BestJS2018-11-05 05:25:06

Neural networks

BestJS, 2018-11-05 05:25:06

Now I use a ready-made neural network from the developer.
The data for the neural network is stored in a json file, in principle, like all neural networks that I have met.
Already they weigh about 2 gigs ... And they will constantly increase in size.
What if I have several terabytes of data???
It would be foolish to keep such a volume in a file.
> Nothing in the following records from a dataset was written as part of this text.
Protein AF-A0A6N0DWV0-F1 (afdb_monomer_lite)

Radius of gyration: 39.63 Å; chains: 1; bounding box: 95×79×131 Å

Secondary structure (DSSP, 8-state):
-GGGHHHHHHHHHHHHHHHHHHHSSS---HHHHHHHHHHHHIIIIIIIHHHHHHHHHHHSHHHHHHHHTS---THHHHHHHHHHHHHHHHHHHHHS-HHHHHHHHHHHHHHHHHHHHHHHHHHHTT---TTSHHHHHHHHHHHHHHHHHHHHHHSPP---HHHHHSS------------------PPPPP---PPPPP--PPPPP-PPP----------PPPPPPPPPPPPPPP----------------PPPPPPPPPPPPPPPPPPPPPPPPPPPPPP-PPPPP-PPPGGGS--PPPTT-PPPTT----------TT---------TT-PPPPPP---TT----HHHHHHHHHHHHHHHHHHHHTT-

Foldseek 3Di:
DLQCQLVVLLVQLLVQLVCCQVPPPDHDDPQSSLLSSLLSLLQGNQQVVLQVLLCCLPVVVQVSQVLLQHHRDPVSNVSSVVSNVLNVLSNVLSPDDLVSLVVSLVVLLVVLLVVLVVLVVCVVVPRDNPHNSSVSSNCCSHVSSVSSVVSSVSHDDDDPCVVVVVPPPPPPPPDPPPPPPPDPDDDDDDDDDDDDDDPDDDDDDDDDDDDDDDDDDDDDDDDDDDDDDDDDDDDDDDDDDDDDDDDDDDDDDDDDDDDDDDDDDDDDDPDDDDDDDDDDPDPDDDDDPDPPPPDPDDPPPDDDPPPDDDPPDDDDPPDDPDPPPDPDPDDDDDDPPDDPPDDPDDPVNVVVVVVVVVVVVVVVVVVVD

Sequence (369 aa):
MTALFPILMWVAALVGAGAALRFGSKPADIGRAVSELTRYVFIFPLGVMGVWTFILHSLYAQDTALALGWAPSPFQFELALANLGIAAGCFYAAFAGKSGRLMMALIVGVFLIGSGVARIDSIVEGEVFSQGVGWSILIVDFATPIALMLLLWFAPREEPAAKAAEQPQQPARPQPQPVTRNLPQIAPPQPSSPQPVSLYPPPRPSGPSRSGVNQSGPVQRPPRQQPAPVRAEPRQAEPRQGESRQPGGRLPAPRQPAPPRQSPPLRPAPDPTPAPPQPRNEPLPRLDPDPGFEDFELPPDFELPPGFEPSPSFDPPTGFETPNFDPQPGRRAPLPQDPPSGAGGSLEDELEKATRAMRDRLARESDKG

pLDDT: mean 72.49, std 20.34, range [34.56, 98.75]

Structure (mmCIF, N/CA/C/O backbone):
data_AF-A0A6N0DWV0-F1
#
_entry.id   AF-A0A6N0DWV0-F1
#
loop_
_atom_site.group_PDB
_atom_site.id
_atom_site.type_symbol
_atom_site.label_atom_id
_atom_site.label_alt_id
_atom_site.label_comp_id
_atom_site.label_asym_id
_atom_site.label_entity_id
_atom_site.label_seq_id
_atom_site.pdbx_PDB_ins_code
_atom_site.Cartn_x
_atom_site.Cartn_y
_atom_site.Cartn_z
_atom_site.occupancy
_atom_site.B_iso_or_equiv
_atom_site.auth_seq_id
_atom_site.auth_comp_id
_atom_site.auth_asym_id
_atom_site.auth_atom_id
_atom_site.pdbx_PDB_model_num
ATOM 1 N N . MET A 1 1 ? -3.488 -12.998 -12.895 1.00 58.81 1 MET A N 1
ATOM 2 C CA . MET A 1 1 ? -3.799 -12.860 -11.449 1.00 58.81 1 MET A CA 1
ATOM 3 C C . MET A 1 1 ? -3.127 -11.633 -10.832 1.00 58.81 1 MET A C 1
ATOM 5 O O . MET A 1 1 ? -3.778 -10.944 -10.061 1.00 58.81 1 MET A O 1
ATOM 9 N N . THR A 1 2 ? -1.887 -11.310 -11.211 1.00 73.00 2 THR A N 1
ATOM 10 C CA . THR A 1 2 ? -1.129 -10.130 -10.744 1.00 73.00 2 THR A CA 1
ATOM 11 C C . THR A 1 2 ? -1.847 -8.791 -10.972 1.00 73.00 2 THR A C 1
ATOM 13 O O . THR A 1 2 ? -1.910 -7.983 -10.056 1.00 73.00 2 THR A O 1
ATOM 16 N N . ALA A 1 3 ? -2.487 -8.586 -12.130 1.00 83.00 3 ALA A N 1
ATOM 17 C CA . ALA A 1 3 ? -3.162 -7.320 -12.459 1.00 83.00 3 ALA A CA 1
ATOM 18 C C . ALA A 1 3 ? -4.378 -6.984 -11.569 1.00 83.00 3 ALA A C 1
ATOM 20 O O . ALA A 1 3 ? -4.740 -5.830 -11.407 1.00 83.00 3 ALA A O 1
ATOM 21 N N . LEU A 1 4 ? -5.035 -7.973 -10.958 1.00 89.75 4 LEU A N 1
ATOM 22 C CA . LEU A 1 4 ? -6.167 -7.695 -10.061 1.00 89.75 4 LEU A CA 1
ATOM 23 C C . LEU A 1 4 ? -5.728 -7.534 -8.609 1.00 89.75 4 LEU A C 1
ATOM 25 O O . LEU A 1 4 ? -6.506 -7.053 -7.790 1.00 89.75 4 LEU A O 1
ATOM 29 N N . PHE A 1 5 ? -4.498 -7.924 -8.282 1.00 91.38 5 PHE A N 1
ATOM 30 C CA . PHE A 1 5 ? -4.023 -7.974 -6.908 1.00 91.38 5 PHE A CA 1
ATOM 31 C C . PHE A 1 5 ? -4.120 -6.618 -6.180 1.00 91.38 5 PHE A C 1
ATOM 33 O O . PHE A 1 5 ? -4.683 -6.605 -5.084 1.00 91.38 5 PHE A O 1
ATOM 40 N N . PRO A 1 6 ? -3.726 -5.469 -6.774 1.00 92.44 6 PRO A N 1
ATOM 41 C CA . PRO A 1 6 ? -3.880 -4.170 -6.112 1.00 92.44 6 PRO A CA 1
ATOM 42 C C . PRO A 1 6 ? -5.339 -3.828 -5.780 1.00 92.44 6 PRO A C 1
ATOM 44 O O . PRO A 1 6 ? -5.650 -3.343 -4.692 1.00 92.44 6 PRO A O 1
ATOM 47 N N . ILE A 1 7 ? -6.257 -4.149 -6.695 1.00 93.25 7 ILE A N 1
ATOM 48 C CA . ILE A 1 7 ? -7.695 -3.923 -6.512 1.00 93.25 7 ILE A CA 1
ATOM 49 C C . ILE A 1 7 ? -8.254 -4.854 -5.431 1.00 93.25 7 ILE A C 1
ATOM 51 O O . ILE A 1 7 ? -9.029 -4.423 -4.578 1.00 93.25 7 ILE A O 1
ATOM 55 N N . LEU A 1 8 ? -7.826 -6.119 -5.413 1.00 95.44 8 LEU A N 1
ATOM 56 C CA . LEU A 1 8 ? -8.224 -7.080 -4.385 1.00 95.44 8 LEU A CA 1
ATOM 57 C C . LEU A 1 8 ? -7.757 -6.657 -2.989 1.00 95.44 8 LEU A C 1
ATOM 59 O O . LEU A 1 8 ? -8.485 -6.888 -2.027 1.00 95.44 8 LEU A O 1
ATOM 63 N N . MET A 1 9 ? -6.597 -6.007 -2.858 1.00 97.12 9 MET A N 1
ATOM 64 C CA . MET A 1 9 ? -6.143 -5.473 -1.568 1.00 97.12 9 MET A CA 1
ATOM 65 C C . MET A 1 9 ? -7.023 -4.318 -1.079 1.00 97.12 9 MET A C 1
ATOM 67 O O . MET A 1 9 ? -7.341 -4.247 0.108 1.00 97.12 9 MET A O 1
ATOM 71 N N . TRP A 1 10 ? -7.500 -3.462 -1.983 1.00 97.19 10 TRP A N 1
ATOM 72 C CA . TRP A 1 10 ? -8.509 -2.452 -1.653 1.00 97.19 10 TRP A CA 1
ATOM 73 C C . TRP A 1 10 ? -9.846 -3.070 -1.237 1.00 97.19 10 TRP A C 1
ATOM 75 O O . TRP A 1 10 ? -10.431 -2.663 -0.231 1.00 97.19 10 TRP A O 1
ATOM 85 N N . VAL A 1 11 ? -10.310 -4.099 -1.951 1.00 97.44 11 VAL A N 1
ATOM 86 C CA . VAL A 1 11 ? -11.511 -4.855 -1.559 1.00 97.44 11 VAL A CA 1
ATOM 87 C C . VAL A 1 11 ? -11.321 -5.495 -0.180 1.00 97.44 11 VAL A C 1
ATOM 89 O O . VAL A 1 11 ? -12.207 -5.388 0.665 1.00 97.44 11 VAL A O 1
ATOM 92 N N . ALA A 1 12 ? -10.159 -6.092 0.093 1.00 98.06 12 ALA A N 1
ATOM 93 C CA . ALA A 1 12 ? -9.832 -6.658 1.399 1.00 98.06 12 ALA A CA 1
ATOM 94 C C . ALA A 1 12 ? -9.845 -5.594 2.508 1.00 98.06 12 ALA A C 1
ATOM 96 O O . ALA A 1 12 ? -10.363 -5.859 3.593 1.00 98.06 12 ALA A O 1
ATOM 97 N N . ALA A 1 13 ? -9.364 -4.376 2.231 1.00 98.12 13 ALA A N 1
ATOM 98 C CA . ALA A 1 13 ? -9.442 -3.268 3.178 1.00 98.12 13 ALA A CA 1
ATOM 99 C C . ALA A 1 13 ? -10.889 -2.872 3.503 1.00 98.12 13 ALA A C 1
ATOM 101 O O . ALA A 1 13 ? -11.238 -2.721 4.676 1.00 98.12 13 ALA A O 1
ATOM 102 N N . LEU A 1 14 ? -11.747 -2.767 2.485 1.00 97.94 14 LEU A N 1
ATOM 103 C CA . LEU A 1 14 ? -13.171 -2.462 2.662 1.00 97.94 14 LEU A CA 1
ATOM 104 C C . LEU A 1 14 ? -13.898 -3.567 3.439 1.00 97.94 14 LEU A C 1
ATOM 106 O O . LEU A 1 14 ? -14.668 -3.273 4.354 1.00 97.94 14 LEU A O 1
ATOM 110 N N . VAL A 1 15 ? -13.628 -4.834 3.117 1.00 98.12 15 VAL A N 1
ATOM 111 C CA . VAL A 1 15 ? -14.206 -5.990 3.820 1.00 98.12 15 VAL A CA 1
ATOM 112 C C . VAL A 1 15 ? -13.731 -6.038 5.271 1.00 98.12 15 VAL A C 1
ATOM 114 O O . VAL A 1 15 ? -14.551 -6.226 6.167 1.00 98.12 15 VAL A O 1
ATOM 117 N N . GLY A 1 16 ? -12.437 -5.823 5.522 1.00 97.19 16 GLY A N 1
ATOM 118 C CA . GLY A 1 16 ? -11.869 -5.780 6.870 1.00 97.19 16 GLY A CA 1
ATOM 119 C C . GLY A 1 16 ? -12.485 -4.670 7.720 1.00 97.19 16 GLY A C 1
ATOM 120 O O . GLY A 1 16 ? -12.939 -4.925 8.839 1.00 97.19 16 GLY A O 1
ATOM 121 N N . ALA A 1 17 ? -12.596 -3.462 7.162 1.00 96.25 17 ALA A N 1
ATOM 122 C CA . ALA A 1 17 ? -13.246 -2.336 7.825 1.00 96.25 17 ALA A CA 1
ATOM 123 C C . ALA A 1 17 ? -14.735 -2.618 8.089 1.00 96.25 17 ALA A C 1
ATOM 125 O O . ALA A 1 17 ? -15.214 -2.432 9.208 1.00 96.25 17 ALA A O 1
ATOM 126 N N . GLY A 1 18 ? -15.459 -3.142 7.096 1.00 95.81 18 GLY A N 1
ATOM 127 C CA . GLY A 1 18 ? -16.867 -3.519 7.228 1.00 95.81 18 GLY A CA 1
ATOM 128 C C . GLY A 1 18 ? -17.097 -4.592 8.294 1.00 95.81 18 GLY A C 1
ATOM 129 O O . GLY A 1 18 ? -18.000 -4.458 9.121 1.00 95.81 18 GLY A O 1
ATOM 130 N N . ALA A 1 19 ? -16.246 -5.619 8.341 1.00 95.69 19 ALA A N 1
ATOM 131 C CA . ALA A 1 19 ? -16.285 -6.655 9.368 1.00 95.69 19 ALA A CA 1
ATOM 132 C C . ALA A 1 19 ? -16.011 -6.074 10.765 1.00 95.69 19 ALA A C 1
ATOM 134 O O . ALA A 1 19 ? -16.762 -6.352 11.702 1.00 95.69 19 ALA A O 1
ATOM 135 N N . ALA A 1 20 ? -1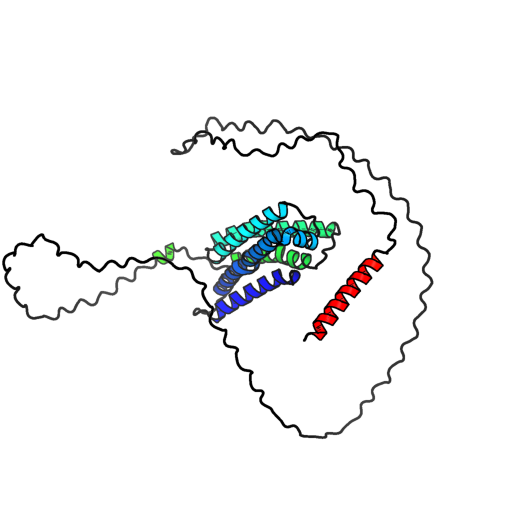4.999 -5.2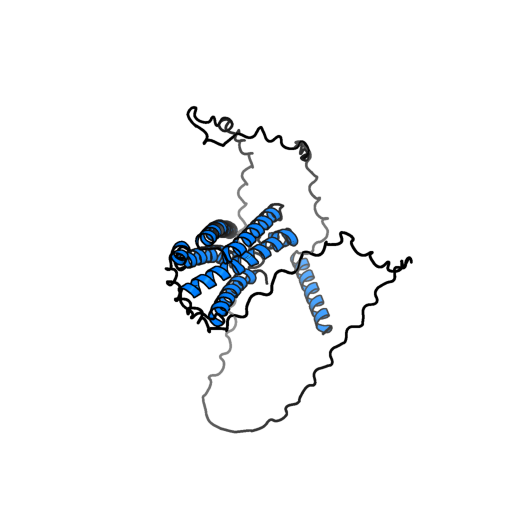13 10.910 1.00 93.62 20 ALA A N 1
ATOM 136 C CA . ALA A 1 20 ? -14.696 -4.558 12.183 1.00 93.62 20 ALA A CA 1
ATOM 137 C C . ALA A 1 20 ? -15.866 -3.694 12.683 1.00 93.62 20 ALA A C 1
ATOM 139 O O . ALA A 1 20 ? -16.192 -3.704 13.876 1.00 93.62 20 ALA A O 1
ATOM 140 N N . LEU A 1 21 ? -16.550 -2.987 11.782 1.00 94.06 21 LEU A N 1
ATOM 141 C CA . LEU A 1 21 ? -17.752 -2.225 12.116 1.00 94.06 21 LEU A CA 1
ATOM 142 C C . LEU A 1 21 ? -18.916 -3.140 12.510 1.00 94.06 21 LEU A C 1
ATOM 144 O O . LEU A 1 21 ? -19.553 -2.886 13.532 1.00 94.06 21 LEU A O 1
ATOM 148 N N . ARG A 1 22 ? -19.154 -4.218 11.752 1.00 93.38 22 ARG A N 1
ATOM 149 C CA . ARG A 1 22 ? -20.281 -5.145 11.944 1.00 93.38 22 ARG A CA 1
ATOM 150 C C . ARG A 1 22 ? -20.183 -5.991 13.212 1.00 93.38 22 ARG A C 1
ATOM 152 O O . ARG A 1 22 ? -21.222 -6.301 13.801 1.00 93.38 22 ARG A O 1
ATOM 159 N N . PHE A 1 23 ? -18.976 -6.411 13.584 1.00 92.31 23 PHE A N 1
ATOM 160 C CA . PHE A 1 23 ? -18.731 -7.322 14.707 1.00 92.31 23 PHE A CA 1
ATOM 161 C C . PHE A 1 23 ? -18.200 -6.621 15.963 1.00 92.31 23 PHE A C 1
ATOM 163 O O . PHE A 1 23 ? -18.047 -7.260 17.000 1.00 92.31 23 PHE A O 1
ATOM 170 N N . GLY A 1 24 ? -17.923 -5.318 15.899 1.00 85.50 24 GLY A N 1
ATOM 171 C CA . GLY A 1 24 ? -17.498 -4.560 17.072 1.00 85.50 24 GLY A CA 1
ATOM 172 C C . GLY A 1 24 ? -18.657 -4.200 18.002 1.00 85.50 24 GLY A C 1
ATOM 173 O O . GLY A 1 24 ? -19.756 -3.893 17.553 1.00 85.50 24 GLY A O 1
ATOM 174 N N . SER A 1 25 ? -18.388 -4.165 19.308 1.00 77.06 25 SER A N 1
ATOM 175 C CA . SER A 1 25 ? -19.392 -3.878 20.346 1.00 77.06 25 SER A CA 1
ATOM 176 C C . SER A 1 25 ? -19.855 -2.417 20.397 1.00 77.06 25 SER A C 1
ATOM 178 O O . SER A 1 25 ? -20.819 -2.102 21.088 1.00 77.06 25 SER A O 1
ATOM 180 N N . LYS A 1 26 ? -19.150 -1.506 19.714 1.00 79.56 26 LYS A N 1
ATOM 181 C CA . LYS A 1 26 ? -19.479 -0.075 19.670 1.00 79.56 26 LYS A CA 1
ATOM 182 C C . LYS A 1 26 ? -20.402 0.218 18.481 1.00 79.56 26 LYS A C 1
ATOM 184 O O . LYS A 1 26 ? -20.194 -0.376 17.422 1.00 79.56 26 LYS A O 1
ATOM 189 N N . PRO A 1 27 ? -21.365 1.148 18.603 1.00 80.06 27 PRO A N 1
ATOM 190 C CA . PRO A 1 27 ? -22.183 1.562 17.467 1.00 80.06 27 PRO A CA 1
ATOM 191 C C . PRO A 1 27 ? -21.300 2.072 16.320 1.00 80.06 27 PRO A C 1
ATOM 193 O O . PRO A 1 27 ? -20.208 2.604 16.538 1.00 80.06 27 PRO A O 1
ATOM 196 N N . ALA A 1 28 ? -21.745 1.850 15.086 1.00 83.06 28 ALA A N 1
ATOM 197 C CA . ALA A 1 28 ? -21.066 2.378 13.913 1.00 83.06 28 ALA A CA 1
ATOM 198 C C . ALA A 1 28 ? -21.375 3.877 13.799 1.00 83.06 28 ALA A C 1
ATOM 200 O O . ALA A 1 28 ? -22.519 4.255 13.558 1.00 83.06 28 ALA A O 1
ATOM 201 N N . ASP A 1 29 ? -20.358 4.715 13.978 1.00 91.25 29 ASP A N 1
ATOM 202 C CA . ASP A 1 29 ? -20.390 6.125 13.600 1.00 91.25 29 ASP A CA 1
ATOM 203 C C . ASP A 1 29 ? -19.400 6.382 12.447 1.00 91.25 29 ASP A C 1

Well, the RAM is not enough.
The first thing that comes to mind is to use a database. But here the question immediately arises: how to make or make the neural network work with the database...? What DB to use?
Please tell me your thoughts on this issue, what to study, what to watch.

Reply

Answer the question

In order to leave comments, you need to log in

1 answer(s)

D

dmshar, 2018-11-05
@BestJS

1. The difference in volume between 2 GB and "several terabytes" is very big. Are you sure that terabyte volumes will be achieved in the foreseeable future?
2. In the NTFS file system, the theoretical file size can be up to 32 exabytes. Practically - a little less, but I think you should have enough.
3. Stupid or not stupid to keep in a file does not depend on the amount of information, but on what you want to do with it. If you just store it in the right format and then feed it to your neuron, then switching to any database will not give you anything, except slowing down work and INCREASING resource consumption.
4. If you go to the database, then you have two paths. Or, before loading into the neuron, reformat your data - perhaps not all at once, but in parts - into a format perceived by the neuron. Or write your own code for working with the database, and implement it in the library used (fortunately, many neurons have it in the form of Open Source). The options do not differ much from each other in complexity.
5. "There is not enough RAM" - this is if you use the "in memory" class algorithm. It is necessary to look for (or write a neuron) that does not have this drawback. Such questions can be Googled for the keyword "Streaming algorithm".
5. If you really suddenly jump into the Big Data area with the need to work in streaming mode (while you are clearly not there), then you will have to look into the Hadoop and Spark area.